Mundo Wigo: Words to Guide a Life Over a Century

Harold F. Schiffman haroldfs at ccat.sas.upenn.edu
Sun Nov 6 17:59:22 UTC 2005


>>From the NYTimes, November 6, 2005

Words to Guide a Life Over a Century

By PETER APPLEBOME
UNCASVILLE, Conn.

MUNDO wigo, the Creator is good, the elders taught her from the time she
drew her first breath on Mohegan Hill on June 15, 1899. It was around the
last solstice of a dying century in a culture that had been pronounced all
but dead as well, but they said it over and over, evoking thankfulness,
evoking faith. I have nothing to eat today, Mundo wigo, but the Creator is
good and the sun is shining. The weather has been terrible, and I can't
get out of the house, Mundo wigo, but I have my legs, and I can walk. Our
people are scattered and our resources scarce, Mundo wigo, but we will
survive.

By all accounts, Gladys Tantaquidgeon never doubted it. She grew up in a
world at once seemingly passing away and as permanent as the rocky soil
and harsh landscape of oak, maple, pine and cedar. Until Gladys's first
birthday, according to a biography by her grandniece Melissa Tantaquidgeon
Zobel, her mother bit the baby's fingernails, instead of cutting them, to
prevent her from ever becoming a thief. Her hair was trimmed when the moon
was waning, to keep it thick, and her shoes were turned over at night to
prevent bad dreams. She was put to bed every night before the whippoorwill
called, so she wouldn't be captured by the Makiawisug, the mischievous
little people of the forest. As the years went by, she learned a little of
everything - how to sew rickrack borders onto calico dresses and to bead
dark velvet "puzzle pouches"; how to cook yellow-eye baked beans roasted
overnight with honey, ketchup, mustard, brown sugar, onion and salt pork;
or make "soup on the hill" with rutabaga, carrots, potatoes, celery and
onion with a chunk of meat.

She learned the tribal history and legends, how the Mohegans split off
from the Lenni Lenape, and left New York State for what is now eastern
Connecticut, of Moshup, the giant whose footprint marks Mohegan Hill and
his wife, Granny Squannit, the leader of the Makiawisug. From her great
aunt Fidelia Fielding, the last fluent speaker of the Mohegan-Pequot
dialect, she learned the secrets of Mohegan magic and medicine and became
only the third medicine woman since colonial times.  She began her
training when she was 5, learning, from her great-aunt and two other
women, to gather and use dandelion, poke, milkweed, bloodroot, boneset,
motherwort, ginseng, and how to surround herself with things that brought
good spirits, things like cedar, quartz, sweet grass and corn.

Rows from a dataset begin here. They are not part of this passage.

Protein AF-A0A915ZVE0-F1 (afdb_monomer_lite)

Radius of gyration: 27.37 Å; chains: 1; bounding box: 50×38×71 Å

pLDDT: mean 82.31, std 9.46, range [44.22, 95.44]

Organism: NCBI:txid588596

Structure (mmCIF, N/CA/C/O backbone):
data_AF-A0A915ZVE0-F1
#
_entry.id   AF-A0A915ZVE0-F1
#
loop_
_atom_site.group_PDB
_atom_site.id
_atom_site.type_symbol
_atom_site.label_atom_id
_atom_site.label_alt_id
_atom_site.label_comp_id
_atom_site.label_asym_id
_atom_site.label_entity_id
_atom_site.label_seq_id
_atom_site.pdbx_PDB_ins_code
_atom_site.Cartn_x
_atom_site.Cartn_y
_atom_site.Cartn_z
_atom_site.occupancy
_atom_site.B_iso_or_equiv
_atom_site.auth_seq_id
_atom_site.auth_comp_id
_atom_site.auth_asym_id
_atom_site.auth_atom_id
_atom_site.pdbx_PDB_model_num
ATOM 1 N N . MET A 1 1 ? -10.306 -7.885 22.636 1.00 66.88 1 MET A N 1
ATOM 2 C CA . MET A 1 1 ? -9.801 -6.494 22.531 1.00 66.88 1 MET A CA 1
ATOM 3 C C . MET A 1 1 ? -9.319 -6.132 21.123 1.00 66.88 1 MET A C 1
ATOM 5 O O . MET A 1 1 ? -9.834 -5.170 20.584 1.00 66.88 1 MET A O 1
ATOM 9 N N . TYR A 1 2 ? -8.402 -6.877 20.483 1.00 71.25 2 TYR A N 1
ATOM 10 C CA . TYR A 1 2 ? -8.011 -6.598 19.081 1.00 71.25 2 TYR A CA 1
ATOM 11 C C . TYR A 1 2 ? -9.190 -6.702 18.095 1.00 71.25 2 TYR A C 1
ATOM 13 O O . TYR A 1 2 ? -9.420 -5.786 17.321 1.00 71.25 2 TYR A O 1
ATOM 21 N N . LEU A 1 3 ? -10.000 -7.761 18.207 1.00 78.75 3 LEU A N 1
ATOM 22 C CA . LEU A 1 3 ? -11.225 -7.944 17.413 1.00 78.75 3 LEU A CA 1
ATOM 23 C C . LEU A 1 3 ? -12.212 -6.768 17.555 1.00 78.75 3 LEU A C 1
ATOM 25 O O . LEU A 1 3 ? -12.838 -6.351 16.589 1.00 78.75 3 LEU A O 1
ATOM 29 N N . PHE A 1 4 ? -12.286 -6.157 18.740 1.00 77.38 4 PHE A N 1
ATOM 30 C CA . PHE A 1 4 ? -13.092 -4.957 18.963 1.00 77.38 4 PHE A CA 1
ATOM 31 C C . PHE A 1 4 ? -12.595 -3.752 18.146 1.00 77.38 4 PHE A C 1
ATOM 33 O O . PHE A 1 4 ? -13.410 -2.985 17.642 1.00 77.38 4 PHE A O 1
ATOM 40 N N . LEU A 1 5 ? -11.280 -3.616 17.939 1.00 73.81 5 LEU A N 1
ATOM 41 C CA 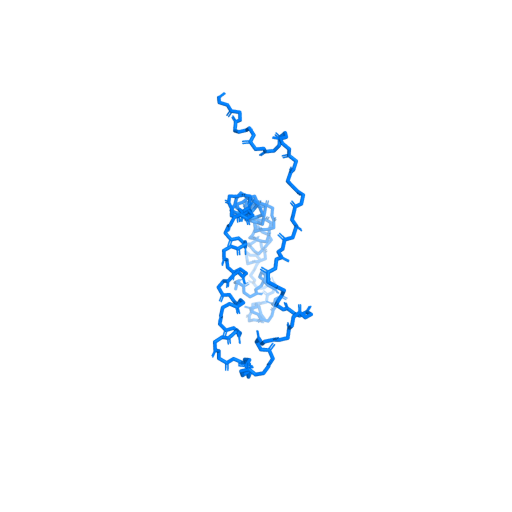. LEU A 1 5 ? -10.709 -2.562 17.089 1.00 73.81 5 LEU A CA 1
ATOM 42 C C . LEU A 1 5 ? -11.034 -2.750 15.609 1.00 73.81 5 LEU A C 1
ATOM 44 O O . LEU A 1 5 ? -11.158 -1.769 14.885 1.00 73.81 5 LEU A O 1
ATOM 48 N N . THR A 1 6 ? -11.201 -3.995 15.166 1.00 78.25 6 THR A N 1
ATOM 49 C CA . THR A 1 6 ? -11.625 -4.327 13.800 1.00 78.25 6 THR A CA 1
ATOM 50 C C . THR A 1 6 ? -13.151 -4.315 13.636 1.00 78.25 6 THR A C 1
ATOM 52 O O . 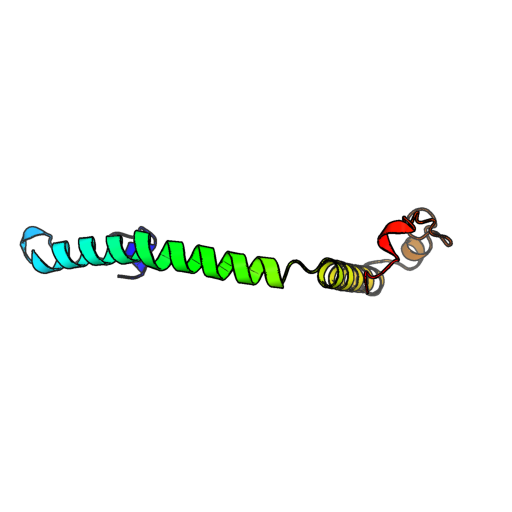THR A 1 6 ? -13.656 -4.724 12.595 1.00 78.25 6 THR A O 1
ATOM 55 N N . GLY A 1 7 ? -13.896 -3.856 14.651 1.00 71.81 7 GLY A N 1
ATOM 56 C CA . GLY A 1 7 ? -15.355 -3.721 14.627 1.00 71.81 7 GLY A CA 1
ATOM 57 C C . GLY A 1 7 ? -16.139 -4.934 15.138 1.00 71.81 7 GLY A C 1
ATOM 58 O O . GLY A 1 7 ? -17.370 -4.891 15.153 1.00 71.81 7 GLY A O 1
ATOM 59 N N . ASP A 1 8 ? -15.470 -5.992 15.601 1.00 81.12 8 ASP A N 1
ATOM 60 C CA . ASP A 1 8 ? -16.126 -7.190 16.126 1.00 81.12 8 ASP A CA 1
ATOM 61 C C . ASP A 1 8 ? -16.468 -7.052 17.621 1.00 81.12 8 ASP A C 1
ATOM 63 O O . ASP A 1 8 ? -15.631 -7.159 18.531 1.00 81.12 8 ASP A O 1
ATOM 67 N N . ARG A 1 9 ? -17.764 -6.839 17.862 1.00 72.19 9 ARG A N 1
ATOM 68 C CA . ARG A 1 9 ? -18.367 -6.686 19.191 1.00 72.19 9 ARG A CA 1
ATOM 69 C C . ARG A 1 9 ? -18.590 -8.018 19.910 1.00 72.19 9 ARG A C 1
ATOM 71 O O . ARG A 1 9 ? -18.751 -8.009 21.130 1.00 72.19 9 ARG A O 1
ATOM 78 N N . ASN A 1 10 ? -18.541 -9.151 19.207 1.00 78.25 10 ASN A N 1
ATOM 79 C CA . ASN A 1 10 ? -18.726 -10.473 19.816 1.00 78.25 10 ASN A CA 1
ATOM 80 C C . ASN A 1 10 ? -17.573 -10.826 20.758 1.00 78.25 10 ASN A C 1
ATOM 82 O O . ASN A 1 10 ? -17.753 -11.579 21.707 1.00 78.25 10 ASN A O 1
ATOM 86 N N . SER A 1 11 ? -16.404 -10.209 20.568 1.00 71.12 11 SER A N 1
ATOM 87 C CA . SER A 1 11 ? -15.262 -10.373 21.472 1.00 71.12 11 SER A CA 1
ATOM 88 C C . SER A 1 11 ? -15.505 -9.874 22.906 1.00 71.12 11 SER A C 1
ATOM 90 O O . SER A 1 11 ? -14.684 -10.127 23.788 1.00 71.12 11 SER A O 1
ATOM 92 N N . LEU A 1 12 ? -16.613 -9.166 23.144 1.00 72.38 12 LEU A N 1
ATOM 93 C CA . LEU A 1 12 ? -16.993 -8.583 24.432 1.00 72.38 12 LEU A CA 1
ATOM 94 C C . LEU A 1 12 ? -18.372 -9.056 24.913 1.00 72.38 12 LEU A C 1
ATOM 96 O O . LEU A 1 12 ? -18.830 -8.600 25.955 1.00 72.38 12 LEU A O 1
ATOM 100 N N . SER A 1 13 ? -19.019 -9.988 24.204 1.00 73.00 13 SER A N 1
ATOM 101 C CA . SER A 1 13 ? -20.368 -10.466 24.543 1.00 73.00 13 SER A CA 1
ATOM 102 C C . SER A 1 13 ? -20.447 -11.180 25.896 1.00 73.00 13 SER A C 1
ATOM 104 O O . SER A 1 13 ? -21.527 -11.286 26.466 1.00 73.00 13 SER A O 1
ATOM 106 N N . ALA A 1 14 ? -19.314 -11.663 26.413 1.00 74.31 14 ALA A N 1
ATOM 107 C CA . ALA A 1 14 ? -19.211 -12.294 27.727 1.00 74.31 14 ALA A CA 1
ATOM 108 C C . ALA A 1 14 ? -19.292 -11.297 28.900 1.00 74.31 14 ALA A C 1
ATOM 110 O O . ALA A 1 14 ? -19.412 -11.726 30.043 1.00 74.31 14 ALA A O 1
ATOM 111 N N . TRP A 1 15 ? -19.212 -9.988 28.640 1.00 71.00 15 TRP A N 1
ATOM 112 C CA . TRP A 1 15 ? -19.148 -8.959 29.675 1.00 71.00 15 TRP A CA 1
ATOM 113 C C . TRP A 1 15 ? -20.390 -8.067 29.624 1.00 71.00 15 TRP A C 1
ATOM 115 O O . TRP A 1 15 ? -20.627 -7.368 28.638 1.00 71.00 15 TRP A O 1
ATOM 125 N N . SER A 1 16 ? -21.184 -8.073 30.698 1.00 73.75 16 SER A N 1
ATOM 126 C CA . SER A 1 16 ? -22.362 -7.212 30.820 1.00 73.75 16 SER A CA 1
ATOM 127 C C . SER A 1 16 ? -21.953 -5.769 31.162 1.00 73.75 16 SER A C 1
ATOM 129 O O . SER A 1 16 ? -21.228 -5.559 32.142 1.00 73.75 16 SER A O 1
ATOM 131 N N . PRO A 1 17 ? -22.439 -4.753 30.422 1.00 67.88 17 PRO A N 1
ATOM 132 C CA . PRO A 1 17 ? -22.143 -3.342 30.690 1.00 67.88 17 PRO A CA 1
ATOM 133 C C . PRO A 1 17 ? -22.495 -2.898 32.119 1.00 67.88 17 PRO A C 1
ATOM 135 O O . PRO A 1 17 ? -21.792 -2.082 32.711 1.00 67.88 17 PRO A O 1
ATOM 138 N N . ASN A 1 18 ? -23.559 -3.463 32.694 1.00 72.69 18 ASN A N 1
ATOM 139 C CA . ASN A 1 18 ? -24.052 -3.082 34.020 1.00 72.69 18 ASN A CA 1
ATOM 140 C C . ASN A 1 18 ? -23.255 -3.717 35.167 1.00 72.69 18 ASN A C 1
ATOM 142 O O . ASN A 1 18 ? -23.311 -3.228 36.291 1.00 72.69 18 ASN A O 1
ATOM 146 N N . GLU A 1 19 ? -22.520 -4.796 34.898 1.00 79.06 19 GLU A N 1
ATOM 147 C CA . GLU A 1 19 ? -21.767 -5.528 35.922 1.00 79.06 19 GLU A CA 1
ATOM 148 C C . GLU A 1 19 ? -20.369 -4.943 36.133 1.00 79.06 19 GLU A C 1
ATOM 150 O O . GLU A 1 19 ? -19.817 -5.044 37.224 1.00 79.06 19 GLU A O 1
ATOM 155 N N . ASN A 1 20 ? -19.792 -4.309 35.104 1.00 78.31 20 ASN A N 1
ATOM 156 C CA . ASN A 1 20 ? -18.396 -3.874 35.114 1.00 78.31 20 ASN A CA 1
ATOM 157 C C . ASN A 1 20 ? -18.219 -2.470 34.498 1.00 78.31 20 ASN A C 1
ATOM 159 O O . ASN A 1 20 ? -17.725 -2.342 33.373 1.00 78.31 20 ASN A O 1
ATOM 163 N N . PRO A 1 21 ? -18.543 -1.388 35.234 1.00 82.25 21 PRO A N 1
ATOM 164 C CA . PRO A 1 21 ? -18.422 -0.013 34.733 1.00 82.25 21 PRO A CA 1
ATOM 165 C C . PRO A 1 21 ? -16.978 0.372 34.365 1.00 82.25 21 PRO A C 1
ATOM 167 O O . PRO A 1 21 ? -16.753 1.145 33.435 1.00 82.25 21 PRO A O 1
ATOM 170 N N . LEU A 1 22 ? -15.982 -0.218 35.037 1.00 85.62 22 LEU A N 1
ATOM 171 C CA . LEU A 1 22 ? -14.562 -0.027 34.717 1.00 85.62 22 LEU A CA 1
ATOM 172 C C . LEU A 1 22 ? -14.210 -0.501 33.300 1.00 85.62 22 LEU A C 1
ATOM 174 O O . LEU A 1 22 ? -13.374 0.109 32.634 1.00 85.62 22 LEU A O 1
ATOM 178 N N . MET A 1 23 ? -14.866 -1.559 32.819 1.00 81.25 23 MET A N 1
ATOM 179 C CA . MET A 1 23 ? -14.606 -2.117 31.494 1.00 81.25 23 MET A CA 1
ATOM 180 C C . MET A 1 23 ? -15.099 -1.182 30.388 1.00 81.25 23 MET A C 1
ATOM 182 O O . MET A 1 23 ? -14.406 -0.998 29.389 1.00 81.25 23 MET A O 1
ATOM 186 N N . ILE A 1 24 ? -16.234 -0.510 30.608 1.00 83.06 24 ILE A N 1
ATOM 187 C CA . ILE A 1 24 ? -16.756 0.523 29.702 1.00 83.06 24 ILE A CA 1
ATOM 188 C C . ILE A 1 24 ? -15.770 1.691 29.602 1.00 83.06 24 ILE A C 1
ATOM 190 O O . ILE A 1 24 ? -15.422 2.115 28.500 1.00 83.06 24 ILE A O 1
ATOM 194 N N . ILE A 1 25 ? -15.285 2.189 30.743 1.00 86.94 25 ILE A N 1
ATOM 195 C CA . ILE A 1 25 ? -14.334 3.310 30.783 1.00 86.94 25 ILE A CA 1
ATOM 196 C C . ILE A 1 25 ? -13.043 2.942 30.041 1.00 86.94 25 ILE A C 1
ATOM 198 O O . ILE A 1 25 ? -12.571 3.708 29.198 1.00 86.94 25 ILE A O 1
ATOM 202 N N . LEU A 1 26 ? -12.504 1.746 30.295 1.00 86.25 26 LEU A N 1
ATOM 203 C CA . LEU A 1 26 ? -11.308 1.252 29.616 1.00 86.25 26 LEU A CA 1
ATOM 204 C C . LEU A 1 26 ? -11.518 1.130 28.101 1.00 86.25 26 LEU A C 1
ATOM 206 O O . LEU A 1 26 ? -10.631 1.505 27.340 1.00 86.25 26 LEU A O 1
ATOM 210 N N . MET A 1 27 ? -12.682 0.650 27.650 1.00 82.44 27 MET A N 1
ATOM 211 C CA . MET A 1 27 ? -13.009 0.553 26.222 1.00 82.44 27 MET A CA 1
ATOM 212 C C . MET A 1 27 ? -13.067 1.921 25.541 1.00 82.44 27 MET A C 1
ATOM 214 O O . MET A 1 27 ? -12.540 2.066 24.438 1.00 82.44 27 MET A O 1
ATOM 218 N N . ILE A 1 28 ? -13.668 2.921 26.191 1.00 85.19 28 ILE A N 1
ATOM 219 C CA . ILE A 1 28 ? -13.748 4.289 25.659 1.00 85.19 28 ILE A CA 1
ATOM 220 C C . ILE A 1 28 ? -12.342 4.879 25.513 1.00 85.19 28 ILE A C 1
ATOM 222 O O . ILE A 1 28 ? -11.986 5.357 24.435 1.00 85.19 28 ILE A O 1
ATOM 226 N N . ILE A 1 29 ? -11.522 4.790 26.565 1.00 89.88 29 ILE A N 1
ATOM 227 C CA . ILE A 1 29 ? -10.143 5.302 26.555 1.00 89.88 29 ILE A CA 1
ATOM 228 C C . ILE A 1 29 ? -9.312 4.575 25.497 1.00 89.88 29 ILE A C 1
ATOM 230 O O . ILE A 1 29 ? -8.642 5.211 24.686 1.00 89.88 29 ILE A O 1
ATOM 234 N N . PHE A 1 30 ? -9.380 3.245 25.467 1.00 85.06 30 PHE A N 1
ATOM 235 C CA . PHE A 1 30 ? -8.632 2.431 24.518 1.00 85.06 30 PHE A CA 1
ATOM 236 C C . PHE A 1 30 ? -9.018 2.741 23.069 1.00 85.06 30 PHE A C 1
ATOM 238 O O . PHE A 1 30 ? -8.140 2.927 22.228 1.00 85.06 30 PHE A O 1
ATOM 245 N N . SER A 1 31 ? -10.316 2.869 22.777 1.00 84.00 31 SER A N 1
ATOM 246 C CA . SER A 1 31 ? -10.788 3.258 21.446 1.00 84.00 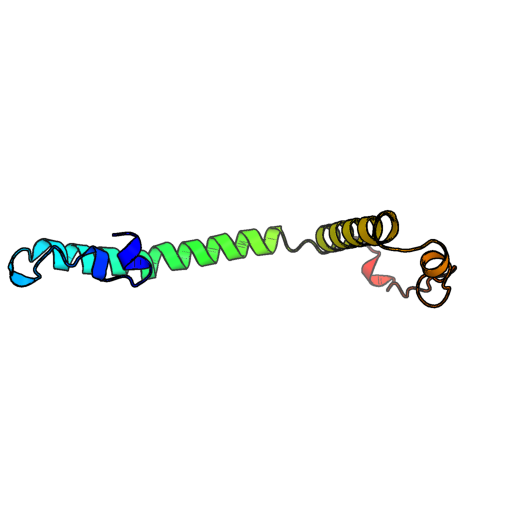31 SER A CA 1
ATOM 247 C C . SER A 1 31 ? -10.298 4.654 21.060 1.00 84.00 31 SER A C 1
ATOM 249 O O . SER A 1 31 ? -9.880 4.856 19.922 1.00 84.00 31 SER A O 1
ATOM 251 N N . PHE A 1 32 ? -10.320 5.610 21.993 1.00 87.38 32 PHE A N 1
ATOM 252 C CA . PHE A 1 32 ? -9.851 6.971 21.740 1.00 87.38 32 PHE A CA 1
ATOM 253 C C . PHE A 1 32 ? -8.348 7.005 21.436 1.00 87.38 32 PHE A C 1
ATOM 255 O O . PHE A 1 32 ? -7.935 7.600 20.444 1.00 87.38 32 PHE A O 1
ATOM 262 N N . VAL A 1 33 ? -7.532 6.302 22.227 1.00 89.94 33 VAL A N 1
ATOM 263 C CA . VAL A 1 33 ? -6.081 6.197 22.001 1.00 89.94 33 VAL A CA 1
ATOM 264 C C . VAL A 1 33 ? -5.780 5.541 20.654 1.00 89.94 33 VAL A C 1
ATOM 266 O O . VAL A 1 33 ? -4.931 6.029 19.911 1.00 89.94 33 VAL A O 1
ATOM 269 N N . VAL A 1 34 ? -6.475 4.462 20.294 1.00 87.56 34 VAL A N 1
ATOM 270 C CA . VAL A 1 34 ? -6.195 3.764 19.033 1.00 87.56 34 VAL A CA 1
ATOM 271 C C . VAL A 1 34 ? -6.556 4.629 17.825 1.00 87.56 34 VAL A C 1
ATOM 273 O O . VAL A 1 34 ? -5.736 4.773 16.919 1.00 87.56 34 VAL A O 1
ATOM 276 N N . VAL A 1 35 ? -7.741 5.245 17.825 1.00 83.94 35 VAL A N 1
ATOM 277 C CA . VAL A 1 35 ? -8.203 6.078 16.703 1.00 83.94 35 VAL A CA 1
ATOM 278 C C . VAL A 1 35 ? -7.382 7.362 16.578 1.00 83.94 35 VAL A C 1
ATOM 280 O O . VAL A 1 35 ? -7.003 7.732 15.472 1.00 83.94 35 VAL A O 1
ATOM 283 N N . VAL A 1 36 ? -7.084 8.045 17.685 1.00 86.94 36 VAL A N 1
ATOM 284 C CA . VAL A 1 36 ? -6.427 9.362 17.639 1.00 86.94 36 VAL A CA 1
ATOM 285 C C . VAL A 1 36 ? -4.908 9.247 17.566 1.00 86.94 36 VAL A C 1
ATOM 287 O O . VAL A 1 36 ? -4.274 10.012 16.845 1.00 86.94 36 VAL A O 1
ATOM 290 N N . TYR A 1 37 ? -4.298 8.324 18.305 1.00 88.75 37 TYR A N 1
ATOM 291 C CA . TYR A 1 37 ? -2.841 8.239 18.383 1.00 88.75 37 TYR A CA 1
ATOM 292 C C . TYR A 1 37 ? -2.283 7.198 17.416 1.00 88.75 37 TYR A C 1
ATOM 294 O O . TYR A 1 37 ? -1.493 7.537 16.536 1.00 88.75 37 TYR A O 1
ATOM 302 N N . LEU A 1 38 ? -2.712 5.937 17.542 1.00 89.94 38 LEU A N 1
ATOM 303 C CA . LEU A 1 38 ? -2.111 4.849 16.764 1.00 89.94 38 LEU A CA 1
ATOM 304 C C . LEU A 1 38 ? -2.416 4.951 15.270 1.00 89.94 38 LEU A C 1
ATOM 306 O O . LEU A 1 38 ? -1.496 4.774 14.480 1.00 89.94 38 LEU A O 1
ATOM 310 N N . MET A 1 39 ? -3.653 5.259 14.865 1.00 90.31 39 MET A N 1
ATOM 311 C CA . MET A 1 39 ? -3.973 5.384 13.434 1.00 90.31 39 MET A CA 1
ATOM 312 C C . MET A 1 39 ? -3.213 6.541 12.782 1.00 90.31 39 MET A C 1
ATOM 314 O O . MET A 1 39 ? -2.632 6.360 11.717 1.00 90.31 39 MET A O 1
ATOM 318 N N . ASN A 1 40 ? -3.138 7.699 13.440 1.00 91.06 40 ASN A N 1
ATOM 319 C CA . ASN A 1 40 ? -2.401 8.850 12.915 1.00 91.06 40 ASN A CA 1
ATOM 320 C C . ASN A 1 40 ? -0.894 8.578 12.823 1.00 91.06 40 ASN A C 1
ATOM 322 O O . ASN A 1 40 ? -0.269 8.905 11.813 1.00 91.06 40 ASN A O 1
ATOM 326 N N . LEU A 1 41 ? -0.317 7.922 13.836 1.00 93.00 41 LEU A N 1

Over the course of a lifetime that included studies on Mohegan Hill, at
the University of Pennsylvania and with Indian tribes across the West, she
became a student of history, ethnography and Indian crafts. She became
especially expert at deciphering the evocative designs of Mohegan arts -
the x's that symbolized the four directions or four winds, the diamonds
denoting medicine, the circles representing the continuity and cyclical
nature of things and the undulating lines reflecting how every summit
leads to a valley, how every valley leads to a higher plane. In 1931, she
and her brother Harold and their father, old, crippled, half blind,
founded a remarkable Indian museum that still stands today. JAMES FENIMORE
COOPER'S fiction envisioned the tribe's end. But, Mundo wigo, somehow the
Mohegans never died. Would they have survived without the exhaustive
history and documentation she kept that finally helped the tribe, which
now has 1,700 members, receive federal recognition in 1994?  Who knows?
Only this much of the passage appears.